Data entries
--------------------------------------------------
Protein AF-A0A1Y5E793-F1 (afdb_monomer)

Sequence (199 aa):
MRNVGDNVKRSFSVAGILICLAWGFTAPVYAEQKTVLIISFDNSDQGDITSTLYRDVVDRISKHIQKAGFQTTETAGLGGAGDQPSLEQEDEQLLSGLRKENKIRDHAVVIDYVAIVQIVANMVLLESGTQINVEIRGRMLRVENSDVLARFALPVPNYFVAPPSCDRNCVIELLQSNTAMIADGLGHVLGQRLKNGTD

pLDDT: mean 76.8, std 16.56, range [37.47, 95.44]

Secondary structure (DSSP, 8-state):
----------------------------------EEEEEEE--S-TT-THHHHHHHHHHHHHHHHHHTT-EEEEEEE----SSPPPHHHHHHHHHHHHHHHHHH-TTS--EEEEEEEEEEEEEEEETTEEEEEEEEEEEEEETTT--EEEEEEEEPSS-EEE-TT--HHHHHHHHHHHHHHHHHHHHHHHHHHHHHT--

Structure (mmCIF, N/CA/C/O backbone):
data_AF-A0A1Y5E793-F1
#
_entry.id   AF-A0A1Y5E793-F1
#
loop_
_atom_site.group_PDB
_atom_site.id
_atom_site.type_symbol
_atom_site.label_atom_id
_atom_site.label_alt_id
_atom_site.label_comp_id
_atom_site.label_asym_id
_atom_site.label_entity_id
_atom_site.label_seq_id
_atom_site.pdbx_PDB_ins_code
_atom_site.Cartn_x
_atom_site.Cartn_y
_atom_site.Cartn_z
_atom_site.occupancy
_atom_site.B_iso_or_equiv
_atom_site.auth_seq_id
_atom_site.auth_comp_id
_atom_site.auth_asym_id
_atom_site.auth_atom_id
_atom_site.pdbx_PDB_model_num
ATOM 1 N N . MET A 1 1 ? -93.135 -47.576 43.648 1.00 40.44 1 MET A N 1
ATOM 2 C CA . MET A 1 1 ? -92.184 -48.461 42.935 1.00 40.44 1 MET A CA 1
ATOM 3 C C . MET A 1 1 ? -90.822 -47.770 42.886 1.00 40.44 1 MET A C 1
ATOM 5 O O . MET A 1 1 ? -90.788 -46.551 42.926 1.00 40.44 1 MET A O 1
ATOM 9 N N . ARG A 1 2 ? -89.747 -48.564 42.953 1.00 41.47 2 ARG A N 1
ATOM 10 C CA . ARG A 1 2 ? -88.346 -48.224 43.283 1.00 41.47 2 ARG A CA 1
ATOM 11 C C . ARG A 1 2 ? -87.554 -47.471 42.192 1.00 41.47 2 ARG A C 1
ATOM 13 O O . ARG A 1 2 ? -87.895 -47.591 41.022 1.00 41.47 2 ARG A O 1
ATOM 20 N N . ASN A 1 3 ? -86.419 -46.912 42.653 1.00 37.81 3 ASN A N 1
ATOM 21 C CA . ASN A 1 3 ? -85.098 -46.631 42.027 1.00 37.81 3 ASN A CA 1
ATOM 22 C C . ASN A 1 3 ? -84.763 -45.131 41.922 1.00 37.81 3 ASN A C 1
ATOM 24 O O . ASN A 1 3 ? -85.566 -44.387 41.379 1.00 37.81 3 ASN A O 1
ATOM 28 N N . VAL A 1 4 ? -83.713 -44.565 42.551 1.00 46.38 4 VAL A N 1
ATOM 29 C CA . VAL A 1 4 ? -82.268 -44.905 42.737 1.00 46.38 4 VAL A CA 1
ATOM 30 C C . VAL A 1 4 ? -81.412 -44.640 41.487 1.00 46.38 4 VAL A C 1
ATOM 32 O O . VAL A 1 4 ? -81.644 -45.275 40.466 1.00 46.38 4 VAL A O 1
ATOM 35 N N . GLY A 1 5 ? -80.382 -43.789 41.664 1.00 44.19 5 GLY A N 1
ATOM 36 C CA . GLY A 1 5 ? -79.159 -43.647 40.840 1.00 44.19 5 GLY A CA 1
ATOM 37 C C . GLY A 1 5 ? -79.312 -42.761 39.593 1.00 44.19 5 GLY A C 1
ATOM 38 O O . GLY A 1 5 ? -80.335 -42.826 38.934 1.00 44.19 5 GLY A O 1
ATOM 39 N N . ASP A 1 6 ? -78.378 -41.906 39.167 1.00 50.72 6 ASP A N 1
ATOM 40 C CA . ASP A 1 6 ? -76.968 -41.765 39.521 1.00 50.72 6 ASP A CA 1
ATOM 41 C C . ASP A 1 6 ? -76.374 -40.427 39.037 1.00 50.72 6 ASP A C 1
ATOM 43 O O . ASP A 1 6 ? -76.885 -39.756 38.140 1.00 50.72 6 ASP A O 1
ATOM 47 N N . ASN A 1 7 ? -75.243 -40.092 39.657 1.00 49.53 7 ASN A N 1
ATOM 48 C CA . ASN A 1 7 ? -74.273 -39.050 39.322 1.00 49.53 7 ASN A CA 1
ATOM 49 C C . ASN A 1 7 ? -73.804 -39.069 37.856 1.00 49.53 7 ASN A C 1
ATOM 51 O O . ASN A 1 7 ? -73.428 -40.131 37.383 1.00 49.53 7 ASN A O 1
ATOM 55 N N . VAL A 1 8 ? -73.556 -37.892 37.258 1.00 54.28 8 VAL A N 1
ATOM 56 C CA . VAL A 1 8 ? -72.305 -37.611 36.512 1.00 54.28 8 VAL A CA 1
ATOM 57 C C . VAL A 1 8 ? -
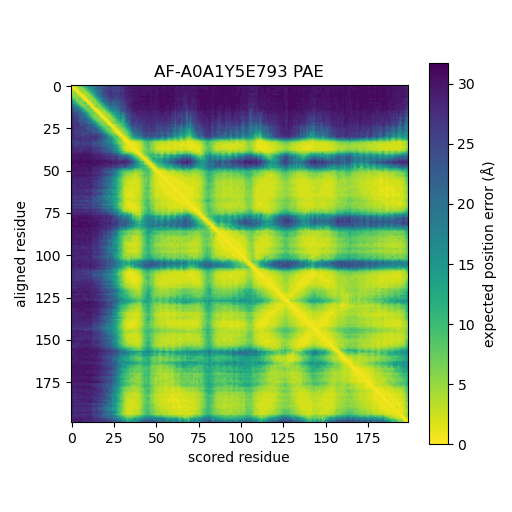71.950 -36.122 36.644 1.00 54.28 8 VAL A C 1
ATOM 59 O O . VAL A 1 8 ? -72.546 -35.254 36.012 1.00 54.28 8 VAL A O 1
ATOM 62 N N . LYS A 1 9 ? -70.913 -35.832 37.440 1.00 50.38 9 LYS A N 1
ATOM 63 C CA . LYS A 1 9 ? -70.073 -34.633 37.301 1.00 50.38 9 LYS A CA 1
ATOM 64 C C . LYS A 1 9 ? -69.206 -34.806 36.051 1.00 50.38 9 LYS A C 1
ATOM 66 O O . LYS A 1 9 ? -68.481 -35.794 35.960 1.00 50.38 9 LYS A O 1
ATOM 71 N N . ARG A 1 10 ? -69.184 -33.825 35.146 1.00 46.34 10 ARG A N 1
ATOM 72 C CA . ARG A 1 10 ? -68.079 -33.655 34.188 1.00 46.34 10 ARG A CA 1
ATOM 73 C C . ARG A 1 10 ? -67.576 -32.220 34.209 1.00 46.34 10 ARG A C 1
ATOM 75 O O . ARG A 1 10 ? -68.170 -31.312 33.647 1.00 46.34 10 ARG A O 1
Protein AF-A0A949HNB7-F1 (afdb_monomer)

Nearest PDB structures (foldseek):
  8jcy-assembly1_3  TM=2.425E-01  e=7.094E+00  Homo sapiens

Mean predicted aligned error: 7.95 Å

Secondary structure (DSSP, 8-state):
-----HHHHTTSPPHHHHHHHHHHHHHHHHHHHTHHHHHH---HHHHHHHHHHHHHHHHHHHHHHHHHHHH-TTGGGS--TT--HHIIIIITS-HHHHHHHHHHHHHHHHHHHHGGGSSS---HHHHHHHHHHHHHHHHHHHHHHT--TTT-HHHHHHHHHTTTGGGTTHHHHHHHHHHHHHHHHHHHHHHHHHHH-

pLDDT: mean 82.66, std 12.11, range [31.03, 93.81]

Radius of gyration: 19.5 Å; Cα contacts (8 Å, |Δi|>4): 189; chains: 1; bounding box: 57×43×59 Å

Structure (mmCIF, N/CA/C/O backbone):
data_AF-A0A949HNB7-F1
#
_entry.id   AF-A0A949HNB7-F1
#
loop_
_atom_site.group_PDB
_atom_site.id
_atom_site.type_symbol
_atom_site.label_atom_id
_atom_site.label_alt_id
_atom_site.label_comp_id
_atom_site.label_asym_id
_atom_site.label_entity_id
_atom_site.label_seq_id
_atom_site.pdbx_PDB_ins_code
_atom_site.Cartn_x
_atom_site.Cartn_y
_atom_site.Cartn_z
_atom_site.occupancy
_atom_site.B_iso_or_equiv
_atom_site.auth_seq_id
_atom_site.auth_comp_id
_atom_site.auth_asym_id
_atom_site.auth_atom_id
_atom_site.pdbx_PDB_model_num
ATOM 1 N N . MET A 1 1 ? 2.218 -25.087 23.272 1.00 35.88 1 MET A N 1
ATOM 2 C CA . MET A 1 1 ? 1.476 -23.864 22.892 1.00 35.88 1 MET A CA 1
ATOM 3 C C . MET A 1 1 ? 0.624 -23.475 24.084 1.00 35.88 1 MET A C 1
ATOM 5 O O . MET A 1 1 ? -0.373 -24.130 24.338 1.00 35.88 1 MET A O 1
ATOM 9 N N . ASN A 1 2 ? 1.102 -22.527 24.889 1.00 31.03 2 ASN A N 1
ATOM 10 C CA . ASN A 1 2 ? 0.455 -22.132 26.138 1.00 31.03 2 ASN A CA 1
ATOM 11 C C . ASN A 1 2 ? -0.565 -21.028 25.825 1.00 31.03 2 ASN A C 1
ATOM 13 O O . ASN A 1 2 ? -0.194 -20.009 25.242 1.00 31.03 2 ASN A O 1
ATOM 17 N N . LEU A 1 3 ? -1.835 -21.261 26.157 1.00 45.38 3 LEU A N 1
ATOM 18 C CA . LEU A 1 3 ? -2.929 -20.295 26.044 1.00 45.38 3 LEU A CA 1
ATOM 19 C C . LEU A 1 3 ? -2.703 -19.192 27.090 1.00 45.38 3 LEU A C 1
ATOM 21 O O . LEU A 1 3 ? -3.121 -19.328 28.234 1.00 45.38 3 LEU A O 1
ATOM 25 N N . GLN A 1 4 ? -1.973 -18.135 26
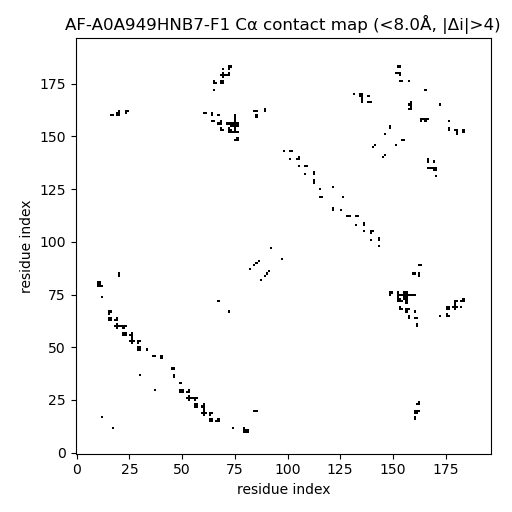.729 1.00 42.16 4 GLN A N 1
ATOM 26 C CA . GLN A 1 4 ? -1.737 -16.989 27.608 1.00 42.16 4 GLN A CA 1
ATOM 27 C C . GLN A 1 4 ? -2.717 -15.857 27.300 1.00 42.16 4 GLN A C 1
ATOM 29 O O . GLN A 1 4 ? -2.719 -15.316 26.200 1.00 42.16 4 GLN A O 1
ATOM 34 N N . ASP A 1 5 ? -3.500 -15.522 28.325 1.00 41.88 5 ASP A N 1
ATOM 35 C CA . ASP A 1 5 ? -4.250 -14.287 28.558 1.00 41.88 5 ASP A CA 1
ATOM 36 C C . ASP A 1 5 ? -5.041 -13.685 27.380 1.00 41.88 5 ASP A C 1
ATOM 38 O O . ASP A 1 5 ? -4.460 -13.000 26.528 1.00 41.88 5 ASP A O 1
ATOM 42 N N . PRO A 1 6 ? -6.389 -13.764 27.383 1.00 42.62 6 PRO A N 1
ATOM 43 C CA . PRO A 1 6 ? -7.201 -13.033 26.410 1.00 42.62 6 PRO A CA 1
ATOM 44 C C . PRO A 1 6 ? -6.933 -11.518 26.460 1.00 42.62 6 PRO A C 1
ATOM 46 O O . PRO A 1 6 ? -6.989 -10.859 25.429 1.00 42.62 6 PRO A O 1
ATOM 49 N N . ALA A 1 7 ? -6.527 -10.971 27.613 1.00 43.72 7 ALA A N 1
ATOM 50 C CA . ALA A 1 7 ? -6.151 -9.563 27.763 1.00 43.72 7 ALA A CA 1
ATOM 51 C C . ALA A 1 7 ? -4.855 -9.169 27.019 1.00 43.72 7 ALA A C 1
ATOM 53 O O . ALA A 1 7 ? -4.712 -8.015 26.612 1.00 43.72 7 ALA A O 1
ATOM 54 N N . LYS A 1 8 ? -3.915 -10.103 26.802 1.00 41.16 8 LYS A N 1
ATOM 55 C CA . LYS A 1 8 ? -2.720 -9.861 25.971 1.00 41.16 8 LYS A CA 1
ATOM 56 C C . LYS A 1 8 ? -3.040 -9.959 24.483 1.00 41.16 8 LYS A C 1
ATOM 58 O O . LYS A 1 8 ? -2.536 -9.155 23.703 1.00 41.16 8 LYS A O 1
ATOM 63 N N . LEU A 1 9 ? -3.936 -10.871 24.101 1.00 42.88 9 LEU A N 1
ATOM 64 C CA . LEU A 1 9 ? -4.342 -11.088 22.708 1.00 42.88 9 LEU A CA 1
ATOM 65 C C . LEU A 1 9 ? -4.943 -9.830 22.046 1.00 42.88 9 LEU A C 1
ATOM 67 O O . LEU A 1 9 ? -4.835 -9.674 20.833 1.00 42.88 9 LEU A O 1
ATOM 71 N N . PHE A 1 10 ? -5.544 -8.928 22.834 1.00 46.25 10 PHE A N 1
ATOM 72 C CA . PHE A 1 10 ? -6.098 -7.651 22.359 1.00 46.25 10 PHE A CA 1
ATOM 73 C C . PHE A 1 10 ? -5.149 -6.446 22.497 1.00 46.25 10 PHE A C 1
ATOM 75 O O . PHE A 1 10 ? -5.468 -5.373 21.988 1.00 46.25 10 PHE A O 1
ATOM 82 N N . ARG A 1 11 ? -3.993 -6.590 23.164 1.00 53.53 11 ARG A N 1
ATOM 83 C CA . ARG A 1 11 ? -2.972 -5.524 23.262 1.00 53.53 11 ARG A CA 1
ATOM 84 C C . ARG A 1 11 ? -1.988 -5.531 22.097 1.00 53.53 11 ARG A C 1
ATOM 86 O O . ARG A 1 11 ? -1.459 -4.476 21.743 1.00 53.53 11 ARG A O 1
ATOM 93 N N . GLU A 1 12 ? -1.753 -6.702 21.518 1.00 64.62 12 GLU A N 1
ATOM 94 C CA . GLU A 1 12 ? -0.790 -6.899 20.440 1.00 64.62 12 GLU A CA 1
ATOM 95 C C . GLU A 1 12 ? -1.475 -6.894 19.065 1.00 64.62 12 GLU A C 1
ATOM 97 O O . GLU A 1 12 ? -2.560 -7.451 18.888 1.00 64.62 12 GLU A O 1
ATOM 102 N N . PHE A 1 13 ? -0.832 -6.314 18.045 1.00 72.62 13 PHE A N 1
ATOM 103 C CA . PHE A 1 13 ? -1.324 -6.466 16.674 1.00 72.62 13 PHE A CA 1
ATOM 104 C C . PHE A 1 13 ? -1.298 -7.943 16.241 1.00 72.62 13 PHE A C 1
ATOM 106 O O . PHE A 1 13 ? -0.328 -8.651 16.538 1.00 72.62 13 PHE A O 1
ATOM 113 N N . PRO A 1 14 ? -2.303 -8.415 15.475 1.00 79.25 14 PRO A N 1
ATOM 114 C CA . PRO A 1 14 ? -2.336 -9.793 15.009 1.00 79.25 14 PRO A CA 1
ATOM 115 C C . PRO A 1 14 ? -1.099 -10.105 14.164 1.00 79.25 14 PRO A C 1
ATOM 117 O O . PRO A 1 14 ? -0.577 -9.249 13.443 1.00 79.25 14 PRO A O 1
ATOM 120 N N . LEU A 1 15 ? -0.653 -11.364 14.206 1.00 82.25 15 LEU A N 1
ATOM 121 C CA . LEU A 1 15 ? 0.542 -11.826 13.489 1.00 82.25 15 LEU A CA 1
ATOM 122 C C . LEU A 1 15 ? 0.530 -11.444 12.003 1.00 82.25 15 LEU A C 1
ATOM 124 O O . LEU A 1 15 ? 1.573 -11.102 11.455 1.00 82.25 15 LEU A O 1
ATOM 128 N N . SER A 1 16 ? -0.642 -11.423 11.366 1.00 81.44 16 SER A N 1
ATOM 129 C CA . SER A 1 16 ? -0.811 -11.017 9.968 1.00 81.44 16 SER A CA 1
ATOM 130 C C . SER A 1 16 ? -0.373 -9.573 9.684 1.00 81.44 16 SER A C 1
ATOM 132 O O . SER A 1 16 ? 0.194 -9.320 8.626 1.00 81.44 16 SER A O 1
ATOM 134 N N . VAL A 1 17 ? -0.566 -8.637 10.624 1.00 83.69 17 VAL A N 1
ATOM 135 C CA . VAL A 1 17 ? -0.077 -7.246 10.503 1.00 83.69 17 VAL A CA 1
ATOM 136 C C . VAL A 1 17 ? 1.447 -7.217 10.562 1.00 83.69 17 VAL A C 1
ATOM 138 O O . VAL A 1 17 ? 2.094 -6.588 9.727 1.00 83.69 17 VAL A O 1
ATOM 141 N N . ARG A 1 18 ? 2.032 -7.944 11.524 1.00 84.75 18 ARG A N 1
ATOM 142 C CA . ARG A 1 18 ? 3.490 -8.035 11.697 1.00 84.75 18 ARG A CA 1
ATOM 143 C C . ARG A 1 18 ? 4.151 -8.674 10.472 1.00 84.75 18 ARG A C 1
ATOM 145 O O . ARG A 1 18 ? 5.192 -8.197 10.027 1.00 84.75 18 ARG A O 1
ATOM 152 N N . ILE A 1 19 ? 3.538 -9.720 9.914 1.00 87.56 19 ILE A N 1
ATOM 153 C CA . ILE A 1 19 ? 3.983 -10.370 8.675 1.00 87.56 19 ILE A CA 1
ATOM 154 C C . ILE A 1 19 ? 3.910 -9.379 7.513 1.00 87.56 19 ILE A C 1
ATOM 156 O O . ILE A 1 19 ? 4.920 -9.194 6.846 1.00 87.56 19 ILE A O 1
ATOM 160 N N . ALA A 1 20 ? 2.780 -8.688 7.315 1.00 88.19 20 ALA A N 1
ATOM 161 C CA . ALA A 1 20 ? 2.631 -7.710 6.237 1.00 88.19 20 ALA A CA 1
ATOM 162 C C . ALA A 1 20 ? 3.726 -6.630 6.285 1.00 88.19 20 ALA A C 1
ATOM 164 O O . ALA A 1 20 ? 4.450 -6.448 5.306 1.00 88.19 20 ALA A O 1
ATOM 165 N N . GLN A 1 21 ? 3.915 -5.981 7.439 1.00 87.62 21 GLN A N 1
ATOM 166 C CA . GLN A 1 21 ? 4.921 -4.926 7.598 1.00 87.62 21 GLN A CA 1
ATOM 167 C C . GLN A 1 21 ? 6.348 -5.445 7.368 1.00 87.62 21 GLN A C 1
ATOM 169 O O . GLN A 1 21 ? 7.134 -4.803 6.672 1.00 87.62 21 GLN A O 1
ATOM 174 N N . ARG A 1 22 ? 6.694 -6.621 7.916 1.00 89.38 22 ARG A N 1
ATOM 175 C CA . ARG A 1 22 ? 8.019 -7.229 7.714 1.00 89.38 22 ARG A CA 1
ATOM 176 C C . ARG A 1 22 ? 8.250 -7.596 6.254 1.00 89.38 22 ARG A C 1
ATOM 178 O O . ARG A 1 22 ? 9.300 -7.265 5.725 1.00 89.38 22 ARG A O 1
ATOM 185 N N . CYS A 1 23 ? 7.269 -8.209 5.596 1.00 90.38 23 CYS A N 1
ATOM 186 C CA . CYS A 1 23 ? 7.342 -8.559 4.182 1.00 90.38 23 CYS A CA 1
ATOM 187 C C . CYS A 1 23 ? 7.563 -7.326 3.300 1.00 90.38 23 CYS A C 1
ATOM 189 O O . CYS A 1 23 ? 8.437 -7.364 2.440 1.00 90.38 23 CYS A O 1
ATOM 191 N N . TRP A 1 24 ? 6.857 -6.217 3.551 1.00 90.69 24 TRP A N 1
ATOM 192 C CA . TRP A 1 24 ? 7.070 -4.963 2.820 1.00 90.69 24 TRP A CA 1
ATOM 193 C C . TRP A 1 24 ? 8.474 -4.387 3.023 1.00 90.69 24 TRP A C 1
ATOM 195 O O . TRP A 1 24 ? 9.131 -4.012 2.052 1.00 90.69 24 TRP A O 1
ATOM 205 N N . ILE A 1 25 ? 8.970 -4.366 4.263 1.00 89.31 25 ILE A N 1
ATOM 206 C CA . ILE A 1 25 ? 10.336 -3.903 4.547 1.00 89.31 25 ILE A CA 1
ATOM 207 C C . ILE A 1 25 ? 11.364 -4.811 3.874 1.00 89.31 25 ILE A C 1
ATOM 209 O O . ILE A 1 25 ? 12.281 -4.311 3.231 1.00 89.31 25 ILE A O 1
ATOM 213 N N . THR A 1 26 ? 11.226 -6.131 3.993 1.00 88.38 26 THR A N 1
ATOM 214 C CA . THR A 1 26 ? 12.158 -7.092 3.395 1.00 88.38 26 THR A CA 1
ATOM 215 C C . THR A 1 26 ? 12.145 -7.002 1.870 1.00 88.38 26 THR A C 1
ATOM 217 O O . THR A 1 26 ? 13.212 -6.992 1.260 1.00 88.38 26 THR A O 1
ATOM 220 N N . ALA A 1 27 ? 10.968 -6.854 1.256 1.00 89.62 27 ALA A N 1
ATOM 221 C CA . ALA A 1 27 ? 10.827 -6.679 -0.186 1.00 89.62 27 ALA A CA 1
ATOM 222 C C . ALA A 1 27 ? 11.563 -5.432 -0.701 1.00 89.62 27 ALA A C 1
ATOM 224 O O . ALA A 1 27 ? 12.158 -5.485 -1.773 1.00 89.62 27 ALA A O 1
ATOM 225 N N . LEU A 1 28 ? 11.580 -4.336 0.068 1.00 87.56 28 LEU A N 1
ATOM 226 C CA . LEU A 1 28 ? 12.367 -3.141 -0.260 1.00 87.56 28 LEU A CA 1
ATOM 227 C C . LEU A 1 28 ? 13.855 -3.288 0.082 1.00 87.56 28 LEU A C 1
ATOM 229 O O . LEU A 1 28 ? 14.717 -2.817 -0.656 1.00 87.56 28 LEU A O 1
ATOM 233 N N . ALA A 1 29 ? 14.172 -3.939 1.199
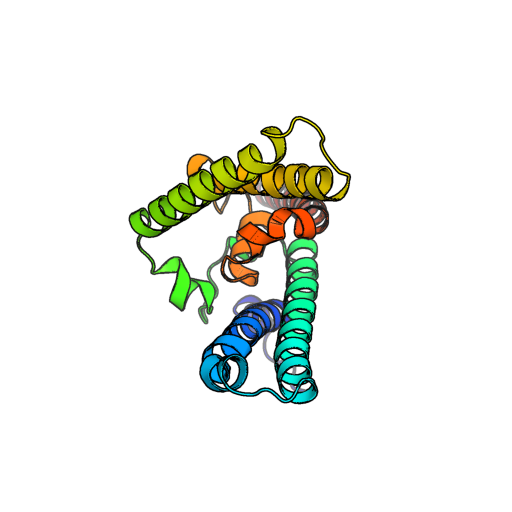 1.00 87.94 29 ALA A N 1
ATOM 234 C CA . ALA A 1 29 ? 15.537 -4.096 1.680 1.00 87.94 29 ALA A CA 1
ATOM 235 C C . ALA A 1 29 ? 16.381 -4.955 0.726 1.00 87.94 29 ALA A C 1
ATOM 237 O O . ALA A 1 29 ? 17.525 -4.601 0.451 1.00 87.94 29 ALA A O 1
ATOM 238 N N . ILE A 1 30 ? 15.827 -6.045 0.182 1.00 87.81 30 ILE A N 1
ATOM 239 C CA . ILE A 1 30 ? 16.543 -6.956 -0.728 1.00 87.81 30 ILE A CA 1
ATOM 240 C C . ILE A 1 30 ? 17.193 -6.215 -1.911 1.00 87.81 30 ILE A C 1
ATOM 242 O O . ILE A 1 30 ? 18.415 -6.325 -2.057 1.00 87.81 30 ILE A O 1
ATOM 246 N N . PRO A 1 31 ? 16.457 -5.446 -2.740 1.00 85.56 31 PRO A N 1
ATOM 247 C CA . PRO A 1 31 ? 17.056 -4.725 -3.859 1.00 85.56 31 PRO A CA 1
--------------------------------------------------
PROBLEM REQUIREMENTS:
Output the lines above between the one holding "ATOM 164 O O" and the one holding "ATOM 166 C CA", inclusive, with nothing before or after them.

EXPECTED ANSWER:
ATOM 164 O O . ALA A 1 20 ? 4.450 -6.448 5.306 1.00 88.19 20 ALA A O 1
ATOM 165 N N . GLN A 1 21 ? 3.915 -5.981 7.439 1.00 87.62 21 GLN A N 1
ATOM 166 C CA . GLN A 1 21 ? 4.921 -4.926 7.598 1.00 87.62 21 GLN A CA 1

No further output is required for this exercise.